By Samuel Strait – Reporter at Large – December 19, 2021
Seems now that the City is awash with cash, all those things we were
told about being unable to pay for police, fire, and emergency measures
have gone out the window. Measure “S” the sales tax increase that was
to generate $1.3 million per year to take care of all things that the
City couldn’t pay for. Now millions in grant money, for parks, the
swimming pool, and who knows what else. Pandemic money, more grants in
the future, what more could the City ask for? But wait a minute, all
that seems as though the City is more interested in Palaces, and Castles
and Crescent City’s version of Central Park in New York. Money for a
new and refurbished City Hall in the recently purchased Bank of America
Building. $700,000 for a new look swimming pool, the nearly $500,000
more dollars to run the thing.
How is any of this sensible in a small town of 9,000 residents and
shrinking, with multiple infrastructure issues, roads in disrepair, a
blighted clinic on A Street, a “While Elephant” of a sewer plant that is
far too big for the customers it serves, an now a proposal for expansion
of Beach Front Park that will require maintenance from its completion
on. Sounds like the City’s current Council has slipped a gear. They
likely won’t be around when the bill comes due. Sure in 2019 when the
current plan for Beach Front Park was “pie in the sky” there were
community members unhinged by the fantasy that anything was possible.
Now the City is expecting $5 million dollars to make those fantasy’s
real, then what?
City Manager, Eric Wier, can send out “hats off to the community” all he
wants, but now reality has set in and nobody has prepared Manager Wier
for what will come of these fantasies. All the word salad from Wier
about shouted visions, the area’s natural beauty, cultural diversity,
more recreational opportunities, the sister city monument, and
historical nods to mining, lumber and fishing will not subdue the
feeling that this venture is more on the scale of a “grand gesture” from
Crescent City’s elite rather than anything remotely beneficial to the
Community. Yes, the money is there for the taking, but how many more
projects over the years have been funded through out the County and
City, taxpayer money, that seem more excessive rather than practical.

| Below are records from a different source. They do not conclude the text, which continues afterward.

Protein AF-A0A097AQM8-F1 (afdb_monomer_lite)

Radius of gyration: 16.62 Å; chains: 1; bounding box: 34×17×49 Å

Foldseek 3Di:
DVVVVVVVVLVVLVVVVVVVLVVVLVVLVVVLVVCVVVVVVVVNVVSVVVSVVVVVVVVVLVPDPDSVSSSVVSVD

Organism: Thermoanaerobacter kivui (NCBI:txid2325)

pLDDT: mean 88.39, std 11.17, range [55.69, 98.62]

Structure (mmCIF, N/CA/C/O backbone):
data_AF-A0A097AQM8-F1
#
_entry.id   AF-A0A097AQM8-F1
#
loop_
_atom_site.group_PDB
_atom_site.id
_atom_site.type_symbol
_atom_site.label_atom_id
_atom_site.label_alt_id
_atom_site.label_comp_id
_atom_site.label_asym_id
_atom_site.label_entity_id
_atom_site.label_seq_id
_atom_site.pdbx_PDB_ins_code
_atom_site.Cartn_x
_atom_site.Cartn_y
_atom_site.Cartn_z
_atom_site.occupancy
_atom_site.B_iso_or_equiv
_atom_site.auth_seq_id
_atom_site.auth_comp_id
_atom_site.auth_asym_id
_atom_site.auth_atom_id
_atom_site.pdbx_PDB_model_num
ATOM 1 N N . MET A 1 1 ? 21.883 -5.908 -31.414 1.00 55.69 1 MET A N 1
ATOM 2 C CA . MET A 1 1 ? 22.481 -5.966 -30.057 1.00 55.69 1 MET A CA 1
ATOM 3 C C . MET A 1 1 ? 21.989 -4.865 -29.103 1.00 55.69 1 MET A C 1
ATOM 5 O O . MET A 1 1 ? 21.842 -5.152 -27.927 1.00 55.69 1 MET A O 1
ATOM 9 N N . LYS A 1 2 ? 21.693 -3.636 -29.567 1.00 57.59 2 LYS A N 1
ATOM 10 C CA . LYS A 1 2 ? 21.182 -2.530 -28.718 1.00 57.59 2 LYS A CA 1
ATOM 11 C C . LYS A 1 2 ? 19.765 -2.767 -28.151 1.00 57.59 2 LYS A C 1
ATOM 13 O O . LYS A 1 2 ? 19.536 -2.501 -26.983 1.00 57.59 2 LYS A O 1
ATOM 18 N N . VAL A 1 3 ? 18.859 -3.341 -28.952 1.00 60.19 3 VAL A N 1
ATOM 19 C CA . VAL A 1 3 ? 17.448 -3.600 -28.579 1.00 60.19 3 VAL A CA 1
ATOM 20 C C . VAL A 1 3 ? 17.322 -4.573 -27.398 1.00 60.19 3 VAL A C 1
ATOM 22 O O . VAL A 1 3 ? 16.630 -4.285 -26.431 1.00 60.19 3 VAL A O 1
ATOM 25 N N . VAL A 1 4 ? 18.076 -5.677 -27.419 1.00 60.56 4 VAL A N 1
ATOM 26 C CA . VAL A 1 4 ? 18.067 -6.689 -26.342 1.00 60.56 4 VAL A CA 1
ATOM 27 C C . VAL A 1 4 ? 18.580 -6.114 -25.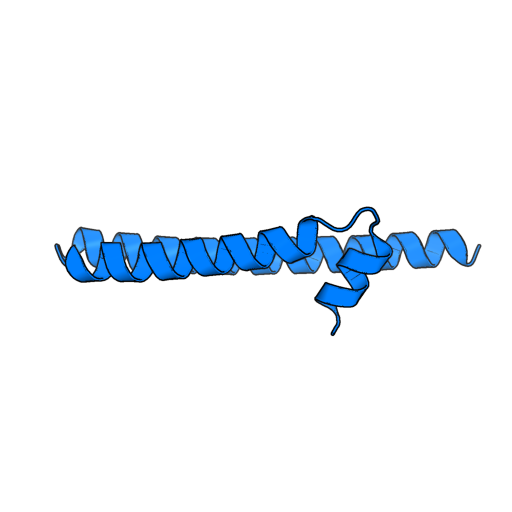015 1.00 60.56 4 VAL A C 1
ATOM 29 O O . VAL A 1 4 ? 18.099 -6.481 -23.949 1.00 60.56 4 VAL A O 1
ATOM 32 N N . LYS A 1 5 ? 19.536 -5.176 -25.075 1.00 61.75 5 LYS A N 1
ATOM 33 C CA . LYS A 1 5 ? 20.114 -4.528 -23.890 1.00 61.75 5 LYS A CA 1
ATOM 34 C C . LYS A 1 5 ? 19.132 -3.557 -23.217 1.00 61.75 5 LYS A C 1
ATOM 36 O O . LYS A 1 5 ? 19.148 -3.448 -21.998 1.00 61.75 5 LYS A O 1
ATOM 41 N N . ASN A 1 6 ? 18.270 -2.901 -23.999 1.00 61.91 6 ASN A N 1
ATOM 42 C CA . ASN A 1 6 ? 17.226 -2.016 -23.476 1.00 61.91 6 ASN A CA 1
ATOM 43 C C . ASN A 1 6 ? 16.095 -2.807 -22.802 1.00 61.91 6 ASN A C 1
ATOM 45 O O . ASN A 1 6 ? 15.725 -2.478 -21.683 1.00 61.91 6 ASN A O 1
ATOM 49 N N . MET A 1 7 ? 15.637 -3.911 -23.408 1.00 62.94 7 MET A N 1
ATOM 50 C CA . MET A 1 7 ? 14.581 -4.751 -22.816 1.00 62.94 7 MET A CA 1
ATOM 51 C C . MET A 1 7 ? 14.982 -5.351 -21.459 1.00 62.94 7 MET A C 1
ATOM 53 O O . MET A 1 7 ? 14.149 -5.453 -20.563 1.00 62.94 7 MET A O 1
ATOM 57 N N . ALA A 1 8 ? 16.254 -5.732 -21.290 1.00 70.69 8 ALA A N 1
ATOM 58 C CA . ALA A 1 8 ? 16.763 -6.218 -20.007 1.00 70.69 8 ALA A CA 1
ATOM 59 C C . ALA A 1 8 ? 16.719 -5.127 -18.921 1.00 70.69 8 ALA A C 1
ATOM 61 O O . ALA A 1 8 ? 16.302 -5.400 -17.801 1.00 70.69 8 ALA A O 1
ATOM 62 N N . SER A 1 9 ? 17.073 -3.886 -19.273 1.00 83.88 9 SER A N 1
ATOM 63 C CA . SER A 1 9 ? 17.032 -2.749 -18.348 1.00 83.88 9 SER A CA 1
ATOM 64 C C . SER A 1 9 ? 15.600 -2.383 -17.950 1.00 83.88 9 SER A C 1
ATOM 66 O O . SER A 1 9 ? 15.320 -2.181 -16.771 1.00 83.88 9 SER A O 1
ATOM 68 N N . ASP A 1 10 ? 14.671 -2.356 -18.904 1.00 85.94 10 ASP A N 1
ATOM 69 C CA . ASP A 1 10 ? 13.263 -2.038 -18.642 1.00 85.94 10 ASP A CA 1
ATOM 70 C C . ASP A 1 10 ? 12.597 -3.083 -17.732 1.00 85.94 10 ASP A C 1
ATOM 72 O O . ASP A 1 10 ? 11.841 -2.736 -16.820 1.00 85.94 10 ASP A O 1
ATOM 76 N N . ALA A 1 11 ? 12.947 -4.362 -17.907 1.00 87.00 11 ALA A N 1
ATOM 77 C CA . ALA A 1 11 ? 12.517 -5.431 -17.013 1.00 87.00 11 ALA A CA 1
ATOM 78 C C . ALA A 1 11 ? 13.079 -5.268 -15.588 1.00 87.00 11 ALA A C 1
ATOM 80 O O . ALA A 1 11 ? 12.348 -5.479 -14.620 1.00 87.00 11 ALA A O 1
ATOM 81 N N . GLU A 1 12 ? 14.346 -4.871 -15.434 1.00 90.38 12 GLU A N 1
ATOM 82 C CA . GLU A 1 12 ? 14.948 -4.596 -14.120 1.00 90.38 12 GLU A CA 1
ATOM 83 C C . GLU A 1 12 ? 14.206 -3.472 -13.387 1.00 90.38 12 GLU A C 1
ATOM 85 O O . GLU A 1 12 ? 13.857 -3.630 -12.217 1.00 90.38 12 GLU A O 1
ATOM 90 N N . ILE A 1 13 ? 13.876 -2.387 -14.090 1.00 89.88 13 ILE A N 1
ATOM 91 C CA . ILE A 1 13 ? 13.132 -1.248 -13.532 1.00 89.88 13 ILE A CA 1
ATOM 92 C C . ILE A 1 13 ? 11.732 -1.664 -13.079 1.00 89.88 13 ILE A C 1
ATOM 94 O O . ILE A 1 13 ? 11.309 -1.320 -11.975 1.00 89.88 13 ILE A O 1
ATOM 98 N N . LEU A 1 14 ? 11.023 -2.446 -13.897 1.00 90.12 14 LEU A N 1
ATOM 99 C CA . LEU A 1 14 ? 9.723 -3.006 -13.526 1.00 90.12 14 LEU A CA 1
ATOM 100 C C . LEU A 1 14 ? 9.819 -3.891 -12.281 1.00 90.12 14 LEU A C 1
ATOM 102 O O . LEU A 1 14 ? 8.997 -3.778 -11.371 1.00 90.12 14 LEU A O 1
ATOM 106 N N . ILE A 1 15 ? 10.830 -4.759 -12.214 1.00 92.25 15 ILE A N 1
ATOM 107 C CA . ILE A 1 15 ? 11.051 -5.637 -11.062 1.00 92.25 15 ILE A CA 1
ATOM 108 C C . ILE A 1 15 ? 11.322 -4.813 -9.800 1.00 92.25 15 ILE A C 1
ATOM 110 O O . ILE A 1 15 ? 10.760 -5.119 -8.745 1.00 92.25 15 ILE A O 1
ATOM 114 N N . GLU A 1 16 ? 12.171 -3.789 -9.878 1.00 92.88 16 GLU A N 1
ATOM 115 C CA . GLU A 1 16 ? 12.451 -2.906 -8.743 1.00 92.88 16 GLU A CA 1
ATOM 116 C C . GLU A 1 16 ? 11.206 -2.148 -8.288 1.00 92.88 16 GLU A C 1
ATOM 118 O O . GLU A 1 16 ? 10.913 -2.113 -7.089 1.00 92.88 16 GLU A O 1
ATOM 123 N N . TYR A 1 17 ? 10.421 -1.629 -9.230 1.00 91.25 17 TYR A N 1
ATOM 124 C CA . TYR A 1 17 ? 9.164 -0.957 -8.930 1.00 91.25 17 TYR A CA 1
ATOM 125 C C . TYR A 1 17 ? 8.164 -1.894 -8.235 1.00 91.25 17 TYR A C 1
ATOM 127 O O . TYR A 1 17 ? 7.638 -1.558 -7.173 1.00 91.25 17 TYR A O 1
ATOM 135 N N . ILE A 1 18 ? 7.967 -3.114 -8.750 1.00 91.12 18 ILE A N 1
ATOM 136 C CA . ILE A 1 18 ? 7.081 -4.118 -8.137 1.00 91.12 18 ILE A CA 1
ATOM 137 C C . ILE A 1 18 ? 7.563 -4.491 -6.730 1.00 91.12 18 ILE A C 1
ATOM 139 O O . ILE A 1 18 ? 6.755 -4.608 -5.805 1.00 91.12 18 ILE A O 1
ATOM 143 N N . LYS A 1 19 ? 8.877 -4.673 -6.536 1.00 94.38 19 LYS A N 1
ATOM 144 C CA . LYS A 1 19 ? 9.453 -4.942 -5.209 1.00 94.38 19 LYS A CA 1
ATOM 145 C C . LYS A 1 19 ? 9.124 -3.809 -4.241 1.00 94.38 19 LYS A C 1
ATOM 147 O O . LYS A 1 19 ? 8.618 -4.089 -3.155 1.00 94.38 19 LYS A O 1
ATOM 152 N N . LYS A 1 20 ? 9.370 -2.558 -4.638 1.00 92.88 20 LYS A N 1
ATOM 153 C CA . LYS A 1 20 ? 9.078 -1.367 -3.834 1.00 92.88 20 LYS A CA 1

Sure we all want that luxury car when all we can afford is something
much more modest. So what is it that makes the City’s Council think
that an extravagance and ostentatious Beach Front Park is something that
is desperately necessary? Most of the residents of Crescent City will
have dreams of grandeur at one time or another and then there is reality.
It is understood that with this Park grant that the City thinks that
they have won a “lottery”. Now comes the time in which we find out just
how wisely the money is to be spent.